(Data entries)
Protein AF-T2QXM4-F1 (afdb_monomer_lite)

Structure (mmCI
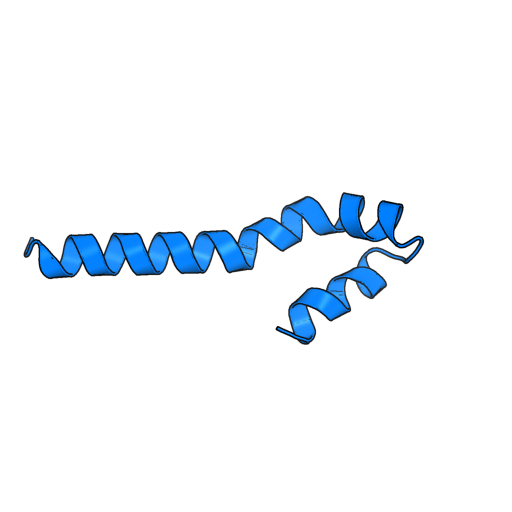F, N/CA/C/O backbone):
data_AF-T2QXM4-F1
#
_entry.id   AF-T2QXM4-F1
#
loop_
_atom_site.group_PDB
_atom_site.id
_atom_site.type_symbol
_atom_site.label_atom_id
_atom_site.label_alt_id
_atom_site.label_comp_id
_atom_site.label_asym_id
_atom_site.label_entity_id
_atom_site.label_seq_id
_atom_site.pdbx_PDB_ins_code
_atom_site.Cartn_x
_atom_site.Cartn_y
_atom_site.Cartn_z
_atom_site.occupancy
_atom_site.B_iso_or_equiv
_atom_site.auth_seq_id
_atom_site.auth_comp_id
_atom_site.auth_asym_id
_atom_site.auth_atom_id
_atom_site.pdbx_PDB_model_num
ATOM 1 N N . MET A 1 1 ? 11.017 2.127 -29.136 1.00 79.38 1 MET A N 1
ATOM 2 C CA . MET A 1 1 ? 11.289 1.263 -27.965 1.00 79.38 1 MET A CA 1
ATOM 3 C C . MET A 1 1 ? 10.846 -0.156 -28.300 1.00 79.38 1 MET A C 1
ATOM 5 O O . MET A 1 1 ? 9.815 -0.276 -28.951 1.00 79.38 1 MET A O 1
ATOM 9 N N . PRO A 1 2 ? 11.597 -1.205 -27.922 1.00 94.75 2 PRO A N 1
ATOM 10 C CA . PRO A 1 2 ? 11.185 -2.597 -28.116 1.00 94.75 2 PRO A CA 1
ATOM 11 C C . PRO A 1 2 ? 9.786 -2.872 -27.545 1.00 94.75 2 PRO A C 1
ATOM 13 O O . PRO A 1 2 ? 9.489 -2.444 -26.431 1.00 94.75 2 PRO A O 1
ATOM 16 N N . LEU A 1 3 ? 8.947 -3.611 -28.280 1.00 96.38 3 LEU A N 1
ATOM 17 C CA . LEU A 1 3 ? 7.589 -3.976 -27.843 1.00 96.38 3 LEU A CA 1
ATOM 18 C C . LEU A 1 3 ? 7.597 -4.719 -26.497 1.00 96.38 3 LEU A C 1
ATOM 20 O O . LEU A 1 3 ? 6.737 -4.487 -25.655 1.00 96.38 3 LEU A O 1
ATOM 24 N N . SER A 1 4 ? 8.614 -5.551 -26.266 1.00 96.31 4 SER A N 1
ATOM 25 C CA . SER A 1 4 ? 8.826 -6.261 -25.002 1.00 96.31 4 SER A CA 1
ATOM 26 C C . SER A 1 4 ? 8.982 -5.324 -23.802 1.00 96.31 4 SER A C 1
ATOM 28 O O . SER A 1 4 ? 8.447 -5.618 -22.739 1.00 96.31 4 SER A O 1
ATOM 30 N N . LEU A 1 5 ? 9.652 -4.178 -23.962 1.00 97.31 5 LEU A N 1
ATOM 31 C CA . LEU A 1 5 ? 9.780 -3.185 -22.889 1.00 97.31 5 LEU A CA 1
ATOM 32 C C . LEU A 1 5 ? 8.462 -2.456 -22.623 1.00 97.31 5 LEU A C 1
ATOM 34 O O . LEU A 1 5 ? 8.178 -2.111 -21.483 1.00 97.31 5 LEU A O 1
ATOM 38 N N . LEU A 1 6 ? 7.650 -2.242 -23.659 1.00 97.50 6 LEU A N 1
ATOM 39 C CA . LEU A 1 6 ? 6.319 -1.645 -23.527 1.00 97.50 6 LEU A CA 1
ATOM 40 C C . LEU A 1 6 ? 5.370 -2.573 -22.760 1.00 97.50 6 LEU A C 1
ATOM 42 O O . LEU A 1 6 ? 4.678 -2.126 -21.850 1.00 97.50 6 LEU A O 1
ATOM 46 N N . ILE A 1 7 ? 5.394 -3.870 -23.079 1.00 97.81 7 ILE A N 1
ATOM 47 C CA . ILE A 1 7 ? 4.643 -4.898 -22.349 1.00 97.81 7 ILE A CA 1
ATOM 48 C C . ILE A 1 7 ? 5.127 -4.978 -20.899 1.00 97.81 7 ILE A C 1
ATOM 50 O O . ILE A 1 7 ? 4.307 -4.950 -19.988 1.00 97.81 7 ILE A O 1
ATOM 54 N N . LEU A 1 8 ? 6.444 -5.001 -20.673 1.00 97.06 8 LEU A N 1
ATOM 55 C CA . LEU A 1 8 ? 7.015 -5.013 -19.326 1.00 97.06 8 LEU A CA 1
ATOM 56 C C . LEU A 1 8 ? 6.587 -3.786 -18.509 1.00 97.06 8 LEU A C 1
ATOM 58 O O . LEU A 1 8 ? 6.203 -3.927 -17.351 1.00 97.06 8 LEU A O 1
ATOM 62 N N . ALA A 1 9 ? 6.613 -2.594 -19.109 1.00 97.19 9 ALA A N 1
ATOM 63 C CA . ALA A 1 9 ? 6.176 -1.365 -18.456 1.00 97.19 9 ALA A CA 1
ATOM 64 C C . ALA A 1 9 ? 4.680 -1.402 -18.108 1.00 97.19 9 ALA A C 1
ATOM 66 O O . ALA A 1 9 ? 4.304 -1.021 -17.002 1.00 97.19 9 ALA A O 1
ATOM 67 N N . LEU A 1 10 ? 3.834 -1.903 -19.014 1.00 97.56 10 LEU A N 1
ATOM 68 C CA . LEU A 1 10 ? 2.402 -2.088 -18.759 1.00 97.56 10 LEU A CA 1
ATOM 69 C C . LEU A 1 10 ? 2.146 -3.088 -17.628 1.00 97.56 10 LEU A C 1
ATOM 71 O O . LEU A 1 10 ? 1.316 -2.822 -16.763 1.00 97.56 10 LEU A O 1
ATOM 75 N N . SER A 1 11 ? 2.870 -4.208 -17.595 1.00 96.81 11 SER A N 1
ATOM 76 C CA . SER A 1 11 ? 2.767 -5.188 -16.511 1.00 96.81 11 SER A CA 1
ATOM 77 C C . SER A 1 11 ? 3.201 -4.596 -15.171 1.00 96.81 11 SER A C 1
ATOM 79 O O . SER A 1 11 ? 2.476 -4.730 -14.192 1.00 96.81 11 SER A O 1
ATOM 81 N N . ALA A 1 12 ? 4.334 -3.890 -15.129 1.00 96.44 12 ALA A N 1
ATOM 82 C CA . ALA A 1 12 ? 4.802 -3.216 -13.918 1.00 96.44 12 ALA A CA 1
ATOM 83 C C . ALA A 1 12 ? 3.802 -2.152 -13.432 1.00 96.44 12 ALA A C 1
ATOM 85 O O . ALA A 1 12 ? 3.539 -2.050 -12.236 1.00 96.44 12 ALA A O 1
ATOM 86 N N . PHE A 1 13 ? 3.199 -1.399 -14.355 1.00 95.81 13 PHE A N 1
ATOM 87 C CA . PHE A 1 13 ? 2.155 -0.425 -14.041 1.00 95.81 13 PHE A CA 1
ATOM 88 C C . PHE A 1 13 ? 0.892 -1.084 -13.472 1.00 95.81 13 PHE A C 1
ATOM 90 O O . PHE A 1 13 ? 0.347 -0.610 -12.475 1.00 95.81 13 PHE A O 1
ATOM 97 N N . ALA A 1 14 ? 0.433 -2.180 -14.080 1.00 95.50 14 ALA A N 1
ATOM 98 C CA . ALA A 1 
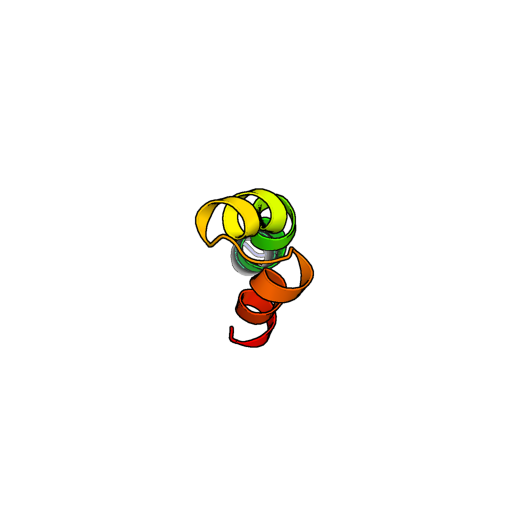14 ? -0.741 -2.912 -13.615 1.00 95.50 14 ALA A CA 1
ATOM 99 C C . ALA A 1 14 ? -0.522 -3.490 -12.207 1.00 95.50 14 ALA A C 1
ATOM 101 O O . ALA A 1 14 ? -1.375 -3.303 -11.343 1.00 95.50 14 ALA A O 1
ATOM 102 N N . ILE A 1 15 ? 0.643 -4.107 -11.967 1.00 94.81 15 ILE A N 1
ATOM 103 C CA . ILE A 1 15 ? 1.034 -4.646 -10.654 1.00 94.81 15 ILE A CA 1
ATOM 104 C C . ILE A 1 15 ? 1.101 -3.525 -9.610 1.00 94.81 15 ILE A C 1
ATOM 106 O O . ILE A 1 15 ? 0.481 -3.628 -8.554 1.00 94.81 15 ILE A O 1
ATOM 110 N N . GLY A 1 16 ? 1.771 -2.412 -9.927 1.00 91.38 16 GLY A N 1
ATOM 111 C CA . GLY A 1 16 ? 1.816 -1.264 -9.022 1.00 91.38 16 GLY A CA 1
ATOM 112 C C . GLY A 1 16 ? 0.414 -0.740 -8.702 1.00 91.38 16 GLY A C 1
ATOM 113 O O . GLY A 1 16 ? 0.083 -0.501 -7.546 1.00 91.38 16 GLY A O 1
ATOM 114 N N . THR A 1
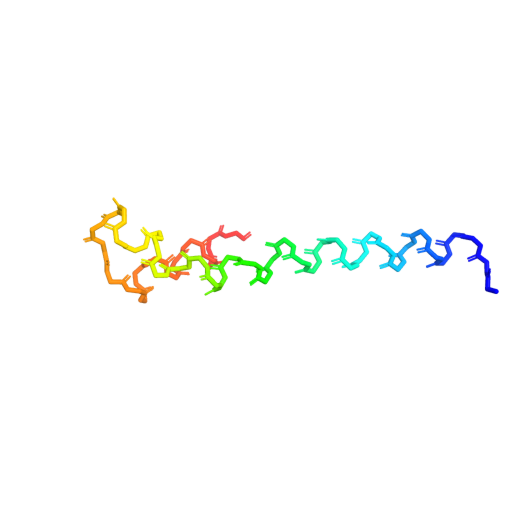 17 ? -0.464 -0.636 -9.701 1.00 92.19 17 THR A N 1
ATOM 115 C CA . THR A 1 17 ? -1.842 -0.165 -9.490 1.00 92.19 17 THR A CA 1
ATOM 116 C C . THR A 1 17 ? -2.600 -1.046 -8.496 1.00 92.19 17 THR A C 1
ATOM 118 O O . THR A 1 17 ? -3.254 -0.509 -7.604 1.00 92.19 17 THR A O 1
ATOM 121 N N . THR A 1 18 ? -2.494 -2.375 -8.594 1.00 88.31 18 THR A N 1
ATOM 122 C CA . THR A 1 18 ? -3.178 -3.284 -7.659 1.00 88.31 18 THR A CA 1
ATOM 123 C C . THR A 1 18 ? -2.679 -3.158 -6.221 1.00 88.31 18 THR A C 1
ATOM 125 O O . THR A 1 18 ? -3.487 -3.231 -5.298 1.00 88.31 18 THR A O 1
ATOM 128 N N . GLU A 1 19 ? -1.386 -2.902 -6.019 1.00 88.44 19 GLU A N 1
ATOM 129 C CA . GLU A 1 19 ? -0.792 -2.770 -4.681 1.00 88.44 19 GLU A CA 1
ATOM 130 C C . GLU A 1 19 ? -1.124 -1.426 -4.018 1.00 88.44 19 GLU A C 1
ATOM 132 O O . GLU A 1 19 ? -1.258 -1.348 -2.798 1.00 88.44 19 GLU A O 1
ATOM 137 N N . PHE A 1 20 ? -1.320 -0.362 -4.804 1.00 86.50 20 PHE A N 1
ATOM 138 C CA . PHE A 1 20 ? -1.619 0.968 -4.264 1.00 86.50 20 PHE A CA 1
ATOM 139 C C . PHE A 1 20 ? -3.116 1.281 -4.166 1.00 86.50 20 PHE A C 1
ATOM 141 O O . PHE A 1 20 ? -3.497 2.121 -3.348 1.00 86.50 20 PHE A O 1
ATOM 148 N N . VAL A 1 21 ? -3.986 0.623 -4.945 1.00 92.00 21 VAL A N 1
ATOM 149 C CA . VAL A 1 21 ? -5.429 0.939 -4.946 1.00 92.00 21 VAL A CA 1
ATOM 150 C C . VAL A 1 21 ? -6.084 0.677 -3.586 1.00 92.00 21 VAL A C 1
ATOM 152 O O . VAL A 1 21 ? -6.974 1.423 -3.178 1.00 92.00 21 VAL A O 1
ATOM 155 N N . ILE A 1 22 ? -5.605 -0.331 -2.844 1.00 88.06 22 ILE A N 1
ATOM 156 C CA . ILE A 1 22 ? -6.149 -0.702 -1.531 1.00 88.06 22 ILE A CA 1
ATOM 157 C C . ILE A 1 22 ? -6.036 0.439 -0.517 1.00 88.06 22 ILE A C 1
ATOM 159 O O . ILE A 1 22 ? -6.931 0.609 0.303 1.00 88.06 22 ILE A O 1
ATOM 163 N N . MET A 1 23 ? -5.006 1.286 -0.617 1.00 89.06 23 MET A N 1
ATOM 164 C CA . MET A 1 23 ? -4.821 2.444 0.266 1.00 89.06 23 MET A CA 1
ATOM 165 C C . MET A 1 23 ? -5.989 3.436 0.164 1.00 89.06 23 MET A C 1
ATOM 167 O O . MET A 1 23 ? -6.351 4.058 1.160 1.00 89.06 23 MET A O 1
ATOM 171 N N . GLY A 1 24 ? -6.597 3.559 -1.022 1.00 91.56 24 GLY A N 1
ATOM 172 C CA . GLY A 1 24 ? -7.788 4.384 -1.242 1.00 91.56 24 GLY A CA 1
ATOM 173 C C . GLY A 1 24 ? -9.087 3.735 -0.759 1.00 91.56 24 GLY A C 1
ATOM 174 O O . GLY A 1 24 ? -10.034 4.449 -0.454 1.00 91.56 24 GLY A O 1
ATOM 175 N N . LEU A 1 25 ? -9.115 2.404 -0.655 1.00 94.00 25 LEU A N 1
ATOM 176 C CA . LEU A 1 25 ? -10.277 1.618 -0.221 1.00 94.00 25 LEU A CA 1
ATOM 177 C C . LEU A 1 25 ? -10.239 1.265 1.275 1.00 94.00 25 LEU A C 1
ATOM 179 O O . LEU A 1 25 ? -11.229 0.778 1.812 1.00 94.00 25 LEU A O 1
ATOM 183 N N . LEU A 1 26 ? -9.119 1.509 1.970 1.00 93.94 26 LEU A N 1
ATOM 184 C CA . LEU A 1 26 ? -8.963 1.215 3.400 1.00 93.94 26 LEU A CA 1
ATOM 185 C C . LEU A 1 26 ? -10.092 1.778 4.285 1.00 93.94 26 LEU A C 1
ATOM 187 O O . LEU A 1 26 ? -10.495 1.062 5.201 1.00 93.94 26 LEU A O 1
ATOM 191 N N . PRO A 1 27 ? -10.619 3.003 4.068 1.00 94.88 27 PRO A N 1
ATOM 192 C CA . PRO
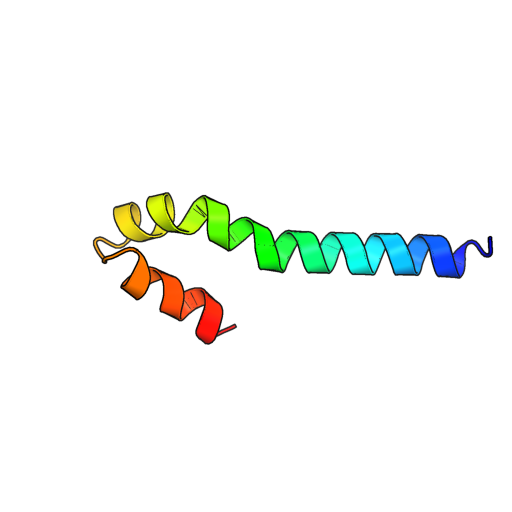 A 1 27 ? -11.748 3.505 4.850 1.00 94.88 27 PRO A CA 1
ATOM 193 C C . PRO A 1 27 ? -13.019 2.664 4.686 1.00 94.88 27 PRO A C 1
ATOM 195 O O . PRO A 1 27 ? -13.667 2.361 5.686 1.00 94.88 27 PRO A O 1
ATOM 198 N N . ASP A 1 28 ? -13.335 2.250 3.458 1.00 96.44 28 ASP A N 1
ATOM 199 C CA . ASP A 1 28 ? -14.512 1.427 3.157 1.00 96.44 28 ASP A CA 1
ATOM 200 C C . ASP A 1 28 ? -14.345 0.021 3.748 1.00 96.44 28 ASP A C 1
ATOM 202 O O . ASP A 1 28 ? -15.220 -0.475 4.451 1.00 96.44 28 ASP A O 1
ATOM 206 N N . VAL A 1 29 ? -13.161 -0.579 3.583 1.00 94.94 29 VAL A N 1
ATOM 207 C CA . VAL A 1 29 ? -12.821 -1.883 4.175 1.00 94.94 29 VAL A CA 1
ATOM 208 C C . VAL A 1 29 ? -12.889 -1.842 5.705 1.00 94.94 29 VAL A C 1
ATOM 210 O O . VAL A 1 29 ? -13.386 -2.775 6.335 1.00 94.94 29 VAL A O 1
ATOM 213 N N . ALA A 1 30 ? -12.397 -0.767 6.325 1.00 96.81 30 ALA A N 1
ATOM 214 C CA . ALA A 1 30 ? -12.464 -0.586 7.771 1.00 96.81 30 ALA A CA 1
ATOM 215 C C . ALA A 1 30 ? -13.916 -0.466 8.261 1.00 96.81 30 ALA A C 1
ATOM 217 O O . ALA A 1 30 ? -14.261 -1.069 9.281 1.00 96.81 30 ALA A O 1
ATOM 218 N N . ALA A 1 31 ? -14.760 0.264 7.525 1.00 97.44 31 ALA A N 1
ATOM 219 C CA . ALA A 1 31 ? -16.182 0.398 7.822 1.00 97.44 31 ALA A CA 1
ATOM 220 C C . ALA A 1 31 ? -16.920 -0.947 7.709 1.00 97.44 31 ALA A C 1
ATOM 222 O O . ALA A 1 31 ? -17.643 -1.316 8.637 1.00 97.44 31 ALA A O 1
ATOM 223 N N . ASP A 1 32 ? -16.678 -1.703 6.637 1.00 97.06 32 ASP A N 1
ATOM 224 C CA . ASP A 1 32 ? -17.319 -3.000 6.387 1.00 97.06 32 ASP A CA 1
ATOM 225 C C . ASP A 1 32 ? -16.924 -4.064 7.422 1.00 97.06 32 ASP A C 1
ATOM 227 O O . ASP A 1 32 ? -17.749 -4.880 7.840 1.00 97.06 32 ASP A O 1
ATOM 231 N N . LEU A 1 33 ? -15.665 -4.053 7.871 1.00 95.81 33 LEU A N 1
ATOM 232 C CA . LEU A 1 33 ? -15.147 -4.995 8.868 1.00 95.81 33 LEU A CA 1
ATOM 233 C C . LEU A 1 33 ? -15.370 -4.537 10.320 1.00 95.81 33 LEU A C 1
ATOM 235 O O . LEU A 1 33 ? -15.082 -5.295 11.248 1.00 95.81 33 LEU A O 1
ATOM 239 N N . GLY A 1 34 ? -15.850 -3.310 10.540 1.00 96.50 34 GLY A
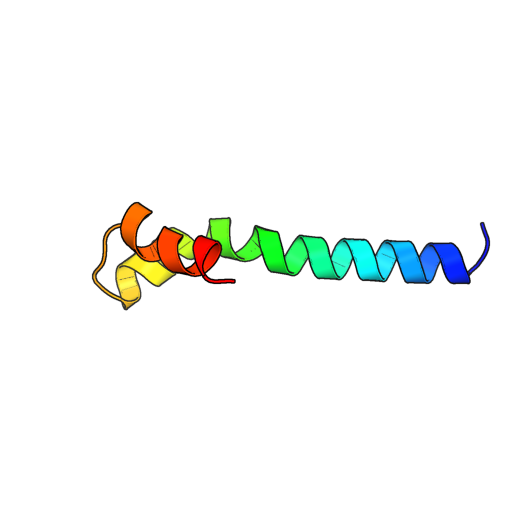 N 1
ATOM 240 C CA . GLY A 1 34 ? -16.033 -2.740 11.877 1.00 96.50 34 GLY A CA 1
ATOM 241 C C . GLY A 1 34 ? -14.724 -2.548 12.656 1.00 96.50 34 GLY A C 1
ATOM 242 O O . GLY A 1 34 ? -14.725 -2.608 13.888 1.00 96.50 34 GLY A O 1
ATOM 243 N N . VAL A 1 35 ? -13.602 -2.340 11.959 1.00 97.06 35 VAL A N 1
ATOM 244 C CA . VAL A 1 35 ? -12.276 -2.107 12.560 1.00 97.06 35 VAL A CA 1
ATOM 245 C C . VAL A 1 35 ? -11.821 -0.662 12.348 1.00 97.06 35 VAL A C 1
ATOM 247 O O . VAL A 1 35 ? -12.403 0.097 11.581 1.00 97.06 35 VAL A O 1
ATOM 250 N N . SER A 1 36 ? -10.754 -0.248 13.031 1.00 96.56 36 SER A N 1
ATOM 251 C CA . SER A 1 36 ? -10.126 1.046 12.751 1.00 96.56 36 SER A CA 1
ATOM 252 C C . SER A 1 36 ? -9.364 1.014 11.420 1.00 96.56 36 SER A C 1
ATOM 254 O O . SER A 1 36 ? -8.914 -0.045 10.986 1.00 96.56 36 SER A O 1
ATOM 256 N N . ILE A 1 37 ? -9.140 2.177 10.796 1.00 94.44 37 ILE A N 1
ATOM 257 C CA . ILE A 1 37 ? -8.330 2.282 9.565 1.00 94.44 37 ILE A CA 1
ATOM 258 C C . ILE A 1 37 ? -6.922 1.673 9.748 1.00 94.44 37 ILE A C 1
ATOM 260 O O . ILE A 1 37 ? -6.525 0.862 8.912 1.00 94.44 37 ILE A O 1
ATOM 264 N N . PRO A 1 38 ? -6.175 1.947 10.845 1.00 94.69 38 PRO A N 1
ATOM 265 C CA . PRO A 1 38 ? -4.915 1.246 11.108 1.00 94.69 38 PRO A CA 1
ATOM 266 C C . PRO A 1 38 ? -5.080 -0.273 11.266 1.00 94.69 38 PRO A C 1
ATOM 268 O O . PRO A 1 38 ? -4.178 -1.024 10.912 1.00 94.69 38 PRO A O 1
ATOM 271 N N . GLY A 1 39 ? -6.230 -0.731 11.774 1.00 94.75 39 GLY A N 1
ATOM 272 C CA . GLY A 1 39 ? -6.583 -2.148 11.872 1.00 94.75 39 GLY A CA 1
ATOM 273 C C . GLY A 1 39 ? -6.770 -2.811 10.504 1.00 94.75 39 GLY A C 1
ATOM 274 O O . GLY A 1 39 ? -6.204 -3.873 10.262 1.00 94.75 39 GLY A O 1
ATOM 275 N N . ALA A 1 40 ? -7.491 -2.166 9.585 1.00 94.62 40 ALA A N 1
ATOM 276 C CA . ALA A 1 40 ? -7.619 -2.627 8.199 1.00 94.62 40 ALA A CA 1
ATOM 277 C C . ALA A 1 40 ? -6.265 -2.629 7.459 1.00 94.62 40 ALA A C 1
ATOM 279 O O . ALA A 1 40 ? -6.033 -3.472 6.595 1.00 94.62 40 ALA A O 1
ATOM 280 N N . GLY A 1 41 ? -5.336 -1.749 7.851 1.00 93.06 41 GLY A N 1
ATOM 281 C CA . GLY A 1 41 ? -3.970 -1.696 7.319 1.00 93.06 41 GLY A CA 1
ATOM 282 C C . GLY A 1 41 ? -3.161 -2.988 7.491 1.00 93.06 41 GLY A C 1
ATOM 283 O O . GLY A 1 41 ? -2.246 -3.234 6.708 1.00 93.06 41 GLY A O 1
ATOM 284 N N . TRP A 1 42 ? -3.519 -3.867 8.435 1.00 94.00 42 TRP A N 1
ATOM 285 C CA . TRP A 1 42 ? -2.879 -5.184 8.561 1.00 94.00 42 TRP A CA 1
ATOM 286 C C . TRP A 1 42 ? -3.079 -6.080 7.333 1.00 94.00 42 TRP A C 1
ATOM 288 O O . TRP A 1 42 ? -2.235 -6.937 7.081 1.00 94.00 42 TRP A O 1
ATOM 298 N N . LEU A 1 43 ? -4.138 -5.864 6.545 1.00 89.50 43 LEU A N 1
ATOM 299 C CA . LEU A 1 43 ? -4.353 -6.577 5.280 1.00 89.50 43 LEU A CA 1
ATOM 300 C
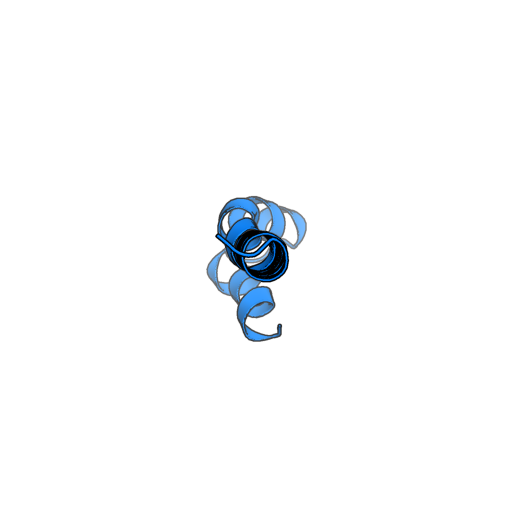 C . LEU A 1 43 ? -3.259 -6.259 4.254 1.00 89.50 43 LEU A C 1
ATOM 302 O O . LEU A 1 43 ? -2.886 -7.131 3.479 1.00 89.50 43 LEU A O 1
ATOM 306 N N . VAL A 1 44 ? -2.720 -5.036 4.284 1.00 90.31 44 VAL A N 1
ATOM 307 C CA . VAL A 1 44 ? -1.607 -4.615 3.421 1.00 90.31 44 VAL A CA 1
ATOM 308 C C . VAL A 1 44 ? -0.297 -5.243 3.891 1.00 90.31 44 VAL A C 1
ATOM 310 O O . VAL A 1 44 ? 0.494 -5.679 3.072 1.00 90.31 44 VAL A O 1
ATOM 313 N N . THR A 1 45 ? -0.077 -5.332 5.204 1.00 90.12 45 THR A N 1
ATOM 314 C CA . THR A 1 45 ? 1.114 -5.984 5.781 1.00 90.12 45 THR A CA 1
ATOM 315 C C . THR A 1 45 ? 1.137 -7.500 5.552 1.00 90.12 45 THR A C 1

Aim of the task
Reproduce exactly the entries from their first line through the line containing "ATOM 1 N N .", including both, and omit any pictures.

Result of this exercise
Protein AF-T2QXM4-F1 (afdb_monomer_lite)

Structure (mmCI
F, N/CA/C/O backbone):
data_AF-T2QXM4-F1
#
_entry.id   AF-T2QXM4-F1
#
loop_
_atom_site.group_PDB
_atom_site.id
_atom_site.type_symbol
_atom_site.label_atom_id
_atom_site.label_alt_id
_atom_site.label_comp_id
_atom_site.label_asym_id
_atom_site.label_entity_id
_atom_site.label_seq_id
_atom_site.pdbx_PDB_ins_code
_atom_site.Cartn_x
_atom_site.Cartn_y
_atom_site.Cartn_z
_atom_site.occupancy
_atom_site.B_iso_or_equiv
_atom_site.auth_seq_id
_atom_site.auth_comp_id
_atom_site.auth_asym_id
_atom_site.auth_atom_id
_atom_site.pdbx_PDB_model_num
ATOM 1 N N . MET A 1 1 ? 11.017 2.127 -29.136 1.00 79.38 1 MET A N 1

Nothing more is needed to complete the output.